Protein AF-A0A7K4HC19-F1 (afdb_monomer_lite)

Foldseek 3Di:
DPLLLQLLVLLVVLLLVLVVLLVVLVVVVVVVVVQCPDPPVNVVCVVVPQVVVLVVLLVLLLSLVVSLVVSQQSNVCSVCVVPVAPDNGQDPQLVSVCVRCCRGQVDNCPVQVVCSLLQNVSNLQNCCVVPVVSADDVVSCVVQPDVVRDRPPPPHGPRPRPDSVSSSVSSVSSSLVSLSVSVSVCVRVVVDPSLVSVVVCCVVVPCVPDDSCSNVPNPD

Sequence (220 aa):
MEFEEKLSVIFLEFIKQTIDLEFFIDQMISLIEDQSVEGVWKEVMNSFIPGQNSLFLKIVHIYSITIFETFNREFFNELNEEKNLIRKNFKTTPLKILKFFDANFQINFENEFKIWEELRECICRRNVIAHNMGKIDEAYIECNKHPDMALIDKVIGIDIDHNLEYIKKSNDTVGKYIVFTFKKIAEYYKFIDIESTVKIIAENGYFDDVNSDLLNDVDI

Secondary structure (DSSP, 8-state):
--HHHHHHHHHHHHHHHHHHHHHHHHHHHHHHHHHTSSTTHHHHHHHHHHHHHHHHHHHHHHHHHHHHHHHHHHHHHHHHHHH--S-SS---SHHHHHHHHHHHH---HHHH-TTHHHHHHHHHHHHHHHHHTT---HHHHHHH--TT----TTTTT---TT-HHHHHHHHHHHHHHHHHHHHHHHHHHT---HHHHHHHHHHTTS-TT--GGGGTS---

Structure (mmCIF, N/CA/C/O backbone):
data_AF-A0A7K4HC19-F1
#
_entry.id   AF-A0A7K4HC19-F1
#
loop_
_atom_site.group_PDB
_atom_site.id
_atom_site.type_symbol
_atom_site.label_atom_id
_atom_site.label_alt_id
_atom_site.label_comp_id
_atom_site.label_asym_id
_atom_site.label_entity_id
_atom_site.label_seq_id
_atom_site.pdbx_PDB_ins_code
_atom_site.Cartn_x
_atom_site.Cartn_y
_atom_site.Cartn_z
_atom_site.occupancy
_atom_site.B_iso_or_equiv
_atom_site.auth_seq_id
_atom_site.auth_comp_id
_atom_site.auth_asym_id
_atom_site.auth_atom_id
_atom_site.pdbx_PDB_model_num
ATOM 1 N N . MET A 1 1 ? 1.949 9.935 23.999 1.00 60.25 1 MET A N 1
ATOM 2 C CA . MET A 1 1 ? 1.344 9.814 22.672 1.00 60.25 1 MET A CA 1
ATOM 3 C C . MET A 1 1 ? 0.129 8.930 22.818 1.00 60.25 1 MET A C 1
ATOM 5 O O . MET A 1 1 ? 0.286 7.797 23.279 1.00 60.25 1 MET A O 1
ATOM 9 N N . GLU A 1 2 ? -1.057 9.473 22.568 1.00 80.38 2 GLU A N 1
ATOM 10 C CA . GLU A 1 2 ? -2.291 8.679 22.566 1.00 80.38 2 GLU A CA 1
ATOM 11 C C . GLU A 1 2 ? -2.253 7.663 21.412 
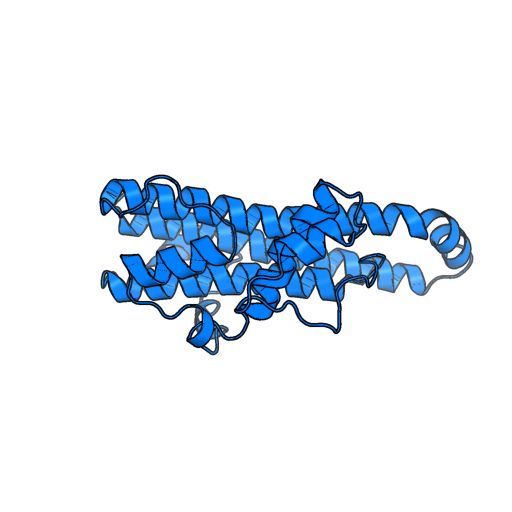1.00 80.38 2 GLU A C 1
ATOM 13 O O . GLU A 1 2 ? -1.503 7.831 20.451 1.00 80.38 2 GLU A O 1
ATOM 18 N N . PHE A 1 3 ? -3.011 6.571 21.512 1.00 83.38 3 PHE A N 1
ATOM 19 C CA . PHE A 1 3 ? -3.020 5.505 20.501 1.00 83.38 3 PHE A CA 1
ATOM 20 C C . PHE A 1 3 ? -3.282 6.036 19.075 1.00 83.38 3 PHE A C 1
ATOM 22 O O . PHE A 1 3 ? -2.598 5.656 18.128 1.00 83.38 3 PHE A O 1
ATOM 29 N N . GLU A 1 4 ? -4.233 6.958 18.939 1.00 83.00 4 GLU A N 1
ATOM 30 C CA . GLU A 1 4 ? -4.622 7.579 17.665 1.00 83.00 4 GLU A CA 1
ATOM 31 C C . GLU A 1 4 ? -3.489 8.433 17.080 1.00 83.00 4 GLU A C 1
ATOM 33 O O . GLU A 1 4 ? -3.200 8.378 15.883 1.00 83.00 4 GLU A O 1
ATOM 38 N N . GLU A 1 5 ? -2.789 9.164 17.945 1.00 80.94 5 GLU A N 1
ATOM 39 C CA . GLU A 1 5 ? -1.630 9.979 17.593 1.00 80.94 5 GLU A CA 1
ATOM 40 C C . GLU A 1 5 ? -0.475 9.091 17.096 1.00 80.94 5 GLU A C 1
ATOM 42 O O . GLU A 1 5 ? 0.116 9.381 16.059 1.00 80.94 5 GLU A O 1
ATOM 47 N N . LYS A 1 6 ? -0.217 7.944 17.743 1.00 85.75 6 LYS A N 1
ATOM 48 C CA . LYS A 1 6 ? 0.801 6.984 17.277 1.00 85.75 6 LYS A CA 1
ATOM 49 C C . LYS A 1 6 ? 0.481 6.406 15.902 1.00 85.75 6 LYS A C 1
ATOM 51 O O . LYS A 1 6 ? 1.359 6.365 15.042 1.00 85.75 6 LYS A O 1
ATOM 56 N N . LEU A 1 7 ? -0.761 5.966 15.680 1.00 87.31 7 LEU A N 1
ATOM 57 C CA . LEU A 1 7 ? -1.174 5.452 14.371 1.00 87.31 7 LEU A CA 1
ATOM 58 C C . LEU A 1 7 ? -1.054 6.519 13.282 1.00 87.31 7 LEU A C 1
ATOM 60 O O . LEU A 1 7 ? -0.660 6.199 12.162 1.00 87.31 7 LEU A O 1
ATOM 64 N N . SER A 1 8 ? -1.360 7.772 13.617 1.00 83.56 8 SER A N 1
ATOM 65 C CA . SER A 1 8 ? -1.242 8.903 12.696 1.00 83.56 8 SER A CA 1
ATOM 66 C C . SER A 1 8 ? 0.215 9.210 12.350 1.00 83.56 8 SER A C 1
ATOM 68 O O . SER A 1 8 ? 0.524 9.442 11.185 1.00 83.56 8 SER A O 1
ATOM 70 N N . VAL A 1 9 ? 1.129 9.135 13.324 1.00 84.38 9 VAL A N 1
ATOM 71 C CA . VAL A 1 9 ? 2.576 9.269 13.083 1.00 84.38 9 VAL A CA 1
ATOM 72 C C . VAL A 1 9 ? 3.087 8.158 12.163 1.00 84.38 9 VAL A C 1
ATOM 74 O O . VAL A 1 9 ? 3.780 8.455 11.194 1.00 84.38 9 VAL A O 1
ATOM 77 N N . ILE A 1 10 ? 2.708 6.897 12.414 1.00 89.38 10 ILE A N 1
ATOM 78 C CA . ILE A 1 10 ? 3.065 5.767 11.537 1.00 89.38 10 ILE A CA 1
ATOM 79 C C . ILE A 1 10 ? 2.534 6.017 10.120 1.00 89.38 10 ILE A C 1
ATOM 81 O O . ILE A 1 10 ? 3.276 5.900 9.150 1.00 89.38 10 ILE A O 1
ATOM 85 N N . PHE A 1 11 ? 1.259 6.385 9.990 1.00 87.88 11 PHE A N 1
ATOM 86 C CA . PHE A 1 11 ? 0.644 6.688 8.700 1.00 87.
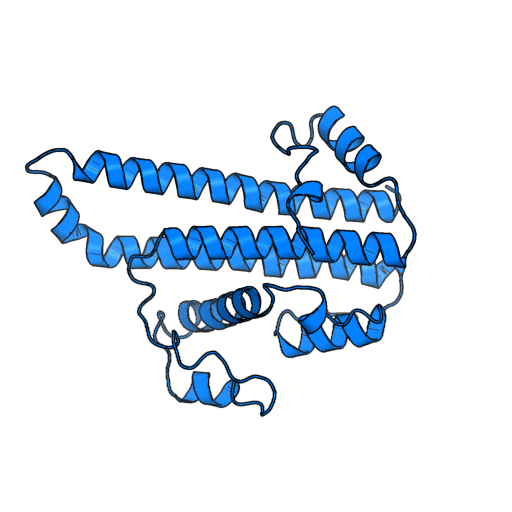88 11 PHE A CA 1
ATOM 87 C C . PHE A 1 11 ? 1.421 7.761 7.923 1.00 87.88 11 PHE A C 1
ATOM 89 O O . PHE A 1 11 ? 1.800 7.518 6.779 1.00 87.88 11 PHE A O 1
ATOM 96 N N . LEU A 1 12 ? 1.699 8.908 8.546 1.00 83.50 12 LEU A N 1
ATOM 97 C CA . LEU A 1 12 ? 2.389 10.024 7.895 1.00 83.50 12 LEU A CA 1
ATOM 98 C C . LEU A 1 12 ? 3.812 9.670 7.466 1.00 83.50 12 LEU A C 1
ATOM 100 O O . LEU A 1 12 ? 4.219 10.026 6.362 1.00 83.50 12 LEU A O 1
ATOM 104 N N . GLU A 1 13 ? 4.536 8.921 8.295 1.00 88.75 13 GLU A N 1
ATOM 105 C CA . GLU A 1 13 ? 5.884 8.453 7.979 1.00 88.75 13 GLU A CA 1
ATOM 106 C C . GLU A 1 13 ? 5.897 7.589 6.710 1.00 88.75 13 GLU A C 1
ATOM 108 O O . GLU A 1 13 ? 6.678 7.832 5.788 1.00 88.75 13 GLU A O 1
ATOM 113 N N . PHE A 1 14 ? 4.989 6.615 6.608 1.00 90.62 14 PHE A N 1
ATOM 114 C CA . PHE A 1 14 ? 4.936 5.741 5.434 1.00 90.62 14 PHE A CA 1
ATOM 115 C C . PHE A 1 14 ? 4.382 6.439 4.192 1.00 90.62 14 PHE A C 1
ATOM 117 O O . PHE A 1 14 ? 4.826 6.141 3.084 1.00 90.62 14 PHE A O 1
ATOM 124 N N . ILE A 1 15 ? 3.471 7.399 4.354 1.00 85.69 15 ILE A N 1
ATOM 125 C CA . ILE A 1 15 ? 3.032 8.260 3.255 1.00 85.69 15 ILE A CA 1
ATOM 126 C C . ILE A 1 15 ? 4.182 9.099 2.712 1.00 85.69 15 ILE A C 1
ATOM 128 O O . ILE A 1 15 ? 4.398 9.111 1.499 1.00 85.69 15 ILE A O 1
ATOM 132 N N . LYS A 1 16 ? 4.966 9.743 3.581 1.00 83.94 16 LYS A N 1
ATOM 133 C CA . LYS A 1 16 ? 6.145 10.486 3.136 1.00 83.94 16 LYS A CA 1
ATOM 134 C C . LYS A 1 16 ? 7.104 9.586 2.366 1.00 83.94 16 LYS A C 1
ATOM 136 O O . LYS A 1 16 ? 7.518 9.960 1.278 1.00 83.94 16 LYS A O 1
ATOM 141 N N . GLN A 1 17 ? 7.385 8.379 2.858 1.00 88.38 17 GLN A N 1
ATOM 142 C CA . GLN A 1 17 ? 8.244 7.438 2.133 1.00 88.38 17 GLN A CA 1
ATOM 143 C C . GLN A 1 17 ? 7.715 7.115 0.726 1.00 88.38 17 GLN A C 1
ATOM 145 O O . GLN A 1 17 ? 8.513 6.986 -0.202 1.00 88.38 17 GLN A O 1
ATOM 150 N N . THR A 1 18 ? 6.392 7.011 0.536 1.00 84.00 18 THR A N 1
ATOM 151 C CA . THR A 1 18 ? 5.818 6.822 -0.810 1.00 84.00 18 THR A CA 1
ATOM 152 C C . THR A 1 18 ? 5.975 8.055 -1.702 1.00 84.00 18 THR A C 1
ATOM 154 O O . THR A 1 18 ? 6.308 7.897 -2.874 1.00 84.00 18 THR A O 1
ATOM 157 N N . ILE A 1 19 ? 5.814 9.266 -1.163 1.00 82.62 19 ILE A N 1
ATOM 158 C CA . ILE A 1 19 ? 5.990 10.527 -1.907 1.00 82.62 19 ILE A CA 1
ATOM 159 C C . ILE A 1 19 ? 7.462 10.728 -2.290 1.00 82.62 19 ILE A C 1
ATOM 161 O O . ILE A 1 19 ? 7.775 10.977 -3.453 1.00 82.62 19 ILE A O 1
ATOM 165 N N . ASP A 1 20 ? 8.377 10.550 -1.335 1.00 83.06 20 ASP A N 1
ATOM 166 C CA . ASP A 1 20 ? 9.823 10.664 -1.549 1.00 83.06 20 ASP A CA 1
ATOM 167 C C . ASP A 1 20 ? 10.295 9.675 -2.627 1.00 83.06 20 ASP A C 1
ATOM 169 O O . ASP A 1 20 ? 11.107 10.015 -3.494 1.00 83.06 20 ASP A O 1
ATOM 173 N N . LEU A 1 21 ? 9.759 8.447 -2.609 1.00 84.88 21 LEU A N 1
ATOM 174 C CA . LEU A 1 21 ? 10.066 7.442 -3.620 1.00 84.88 21 LEU A CA 1
ATOM 175 C C . LEU A 1 21 ? 9.516 7.819 -4.999 1.00 84.88 21 LEU A C 1
ATOM 177 O O . LEU A 1 21 ? 10.202 7.602 -5.997 1.00 84.88 21 LEU A O 1
ATOM 181 N N . GLU A 1 22 ? 8.313 8.387 -5.074 1.00 83.62 22 GLU A N 1
ATOM 182 C CA . GLU A 1 22 ? 7.749 8.877 -6.334 1.00 83.62 22 GLU A CA 1
ATOM 183 C C . GLU A 1 22 ? 8.612 9.990 -6.930 1.00 83.62 22 GLU A C 1
ATOM 185 O O . GLU A 1 22 ? 9.009 9.902 -8.092 1.00 83.62 22 GLU A O 1
ATOM 190 N N . PHE A 1 23 ? 8.992 10.979 -6.119 1.00 82.12 23 PHE A N 1
ATOM 191 C CA . PHE A 1 23 ? 9.870 12.066 -6.545 1.00 82.12 23 PHE A CA 1
ATOM 192 C C . PHE A 1 23 ? 11.237 11.557 -7.021 1.00 82.12 23 PHE A C 1
ATOM 194 O O . PHE A 1 23 ? 11.797 12.051 -8.003 1.00 82.12 23 PHE A O 1
ATOM 201 N N . PHE A 1 24 ? 11.783 10.542 -6.350 1.00 83.62 24 PHE A N 1
ATOM 202 C CA . PHE A 1 24 ? 12.998 9.867 -6.796 1.00 83.62 24 PHE A CA 1
ATOM 203 C C . PHE A 1 24 ? 12.812 9.175 -8.157 1.00 83.62 24 PHE A C 1
ATOM 205 O O . PHE A 1 24 ? 13.667 9.310 -9.034 1.00 83.62 24 PHE A O 1
ATOM 212 N N . ILE A 1 25 ? 11.704 8.455 -8.360 1.00 81.50 25 ILE A N 1
ATOM 213 C CA . ILE A 1 25 ? 11.393 7.793 -9.636 1.00 81.50 25 ILE A CA 1
ATOM 214 C C . ILE A 1 25 ? 11.251 8.827 -10.761 1.00 81.50 25 ILE A C 1
ATOM 216 O O . ILE A 1 25 ? 11.806 8.622 -11.840 1.00 81.50 25 ILE A O 1
ATOM 220 N N . ASP A 1 26 ? 10.582 9.949 -10.507 1.00 80.94 26 ASP A N 1
ATOM 221 C CA . ASP A 1 26 ? 10.381 11.013 -11.495 1.00 80.94 26 ASP A CA 1
ATOM 222 C C . ASP A 1 26 ? 11.695 11.681 -11.912 1.00 80.94 26 ASP A C 1
ATOM 224 O O . ASP A 1 26 ? 11.942 11.875 -13.105 1.00 80.94 26 ASP A O 1
ATOM 228 N N . GLN A 1 27 ? 12.593 11.949 -10.960 1.00 80.94 27 GLN A N 1
ATOM 229 C CA . GLN A 1 27 ? 13.946 12.415 -11.277 1.00 80.94 27 GLN A CA 1
ATOM 230 C C . GLN A 1 27 ? 14.707 11.411 -12.147 1.00 80.94 27 GLN A C 1
ATOM 232 O O . GLN A 1 27 ? 15.392 11.803 -13.090 1.00 80.94 27 GLN A O 1
ATOM 237 N N . MET A 1 28 ? 14.582 10.113 -11.860 1.00 76.94 28 MET A N 1
ATOM 238 C CA . MET A 1 28 ? 15.231 9.070 -12.656 1.00 76.94 28 MET A CA 1
ATOM 239 C C . MET A 1 28 ? 14.672 8.996 -14.078 1.00 76.94 28 MET A C 1
ATOM 241 O O . MET A 1 28 ? 15.455 8.862 -15.019 1.00 76.94 28 MET A O 1
ATOM 245 N N . ILE A 1 29 ? 13.350 9.105 -14.248 1.00 76.69 29 ILE A N 1
ATOM 246 C CA . ILE A 1 29 ? 12.706 9.171 -15.569 1.00 76.69 29 ILE A CA 1
ATOM 247 C C . ILE A 1 29 ? 13.253 10.368 -16.347 1.00 76.69 29 ILE A C 1
ATOM 249 O O . ILE A 1 29 ? 13.765 10.185 -17.449 1.00 76.69 29 ILE A O 1
ATOM 253 N N . SER A 1 30 ? 13.251 11.558 -15.739 1.00 78.81 30 SER A N 1
ATOM 254 C CA . SER A 1 30 ? 13.749 12.781 -16.376 1.00 78.81 30 SER A CA 1
ATOM 255 C C . SER A 1 30 ? 15.217 12.661 -16.797 1.00 78.81 30 SER A C 1
ATOM 257 O O . SER A 1 30 ? 15.559 13.002 -17.925 1.00 78.81 30 SER A O 1
ATOM 259 N N . LEU A 1 31 ? 16.085 12.115 -15.936 1.00 72.56 31 LEU A N 1
ATOM 260 C CA . LEU A 1 31 ? 17.504 11.917 -16.255 1.00 72.56 31 LEU A CA 1
ATOM 261 C C . LEU A 1 31 ? 17.713 10.954 -17.431 1.00 72.56 31 LEU A C 1
ATOM 263 O O . LEU A 1 31 ? 18.611 11.160 -18.248 1.00 72.56 31 LEU A O 1
ATOM 267 N N . ILE A 1 32 ? 16.913 9.889 -17.511 1.00 68.81 32 ILE A N 1
ATOM 268 C CA . ILE A 1 32 ? 16.987 8.908 -18.600 1.00 68.81 32 ILE A CA 1
ATOM 269 C C . ILE A 1 32 ? 16.489 9.523 -19.911 1.00 68.81 32 ILE A C 1
ATOM 271 O O . ILE A 1 32 ? 17.110 9.319 -20.958 1.00 68.81 32 ILE A O 1
ATOM 275 N N . GLU A 1 33 ? 15.395 10.282 -19.857 1.00 68.88 33 GLU A N 1
ATOM 276 C CA . GLU A 1 33 ? 14.846 10.990 -21.011 1.00 68.88 33 GLU A CA 1
ATOM 277 C C . GLU A 1 33 ? 15.843 12.019 -21.551 1.00 68.88 33 GLU A C 1
ATOM 279 O O . GLU A 1 33 ? 16.161 11.965 -22.740 1.00 68.88 33 GLU A O 1
ATOM 284 N N . ASP A 1 34 ? 16.438 12.850 -20.693 1.00 66.31 34 ASP A N 1
ATOM 285 C CA . ASP A 1 34 ? 17.437 13.855 -21.078 1.00 66.31 34 ASP A CA 1
ATOM 286 C C . ASP A 1 34 ? 18.695 13.220 -21.701 1.00 66.31 34 ASP A C 1
ATOM 288 O O . ASP A 1 34 ? 19.191 13.672 -22.737 1.00 66.31 34 ASP A O 1
ATOM 292 N N . GLN A 1 35 ? 19.189 12.108 -21.141 1.00 59.06 35 GLN A N 1
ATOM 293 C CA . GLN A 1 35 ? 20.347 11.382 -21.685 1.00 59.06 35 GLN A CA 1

---------------

Among the entries above, find the line with "ATOM 70 N N" and the line with "ATOM 79 C C"; give again exactly these two lines and all lines between them.

ATOM 70 N N . VAL A 1 9 ? 1.129 9.135 13.324 1.00 84.38 9 VAL A N 1
ATOM 71 C CA . VAL A 1 9 ? 2.576 9.269 13.083 1.00 84.38 9 VAL A CA 1
ATOM 72 C C . VAL A 1 9 ? 3.087 8.158 12.163 1.00 84.38 9 VAL A C 1
ATOM 74 O O . VAL A 1 9 ? 3.780 8.455 11.194 1.00 84.38 9 VAL A O 1
ATOM 77 N N . ILE A 1 10 ? 2.708 6.897 12.414 1.00 89.38 10 ILE A N 1
ATOM 78 C CA . ILE A 1 10 ? 3.065 5.767 11.537 1.00 89.38 10 ILE A CA 1
ATOM 79 C C . ILE A 1 10 ? 2.534 6.017 10.120 1.00 89.38 10 ILE A C 1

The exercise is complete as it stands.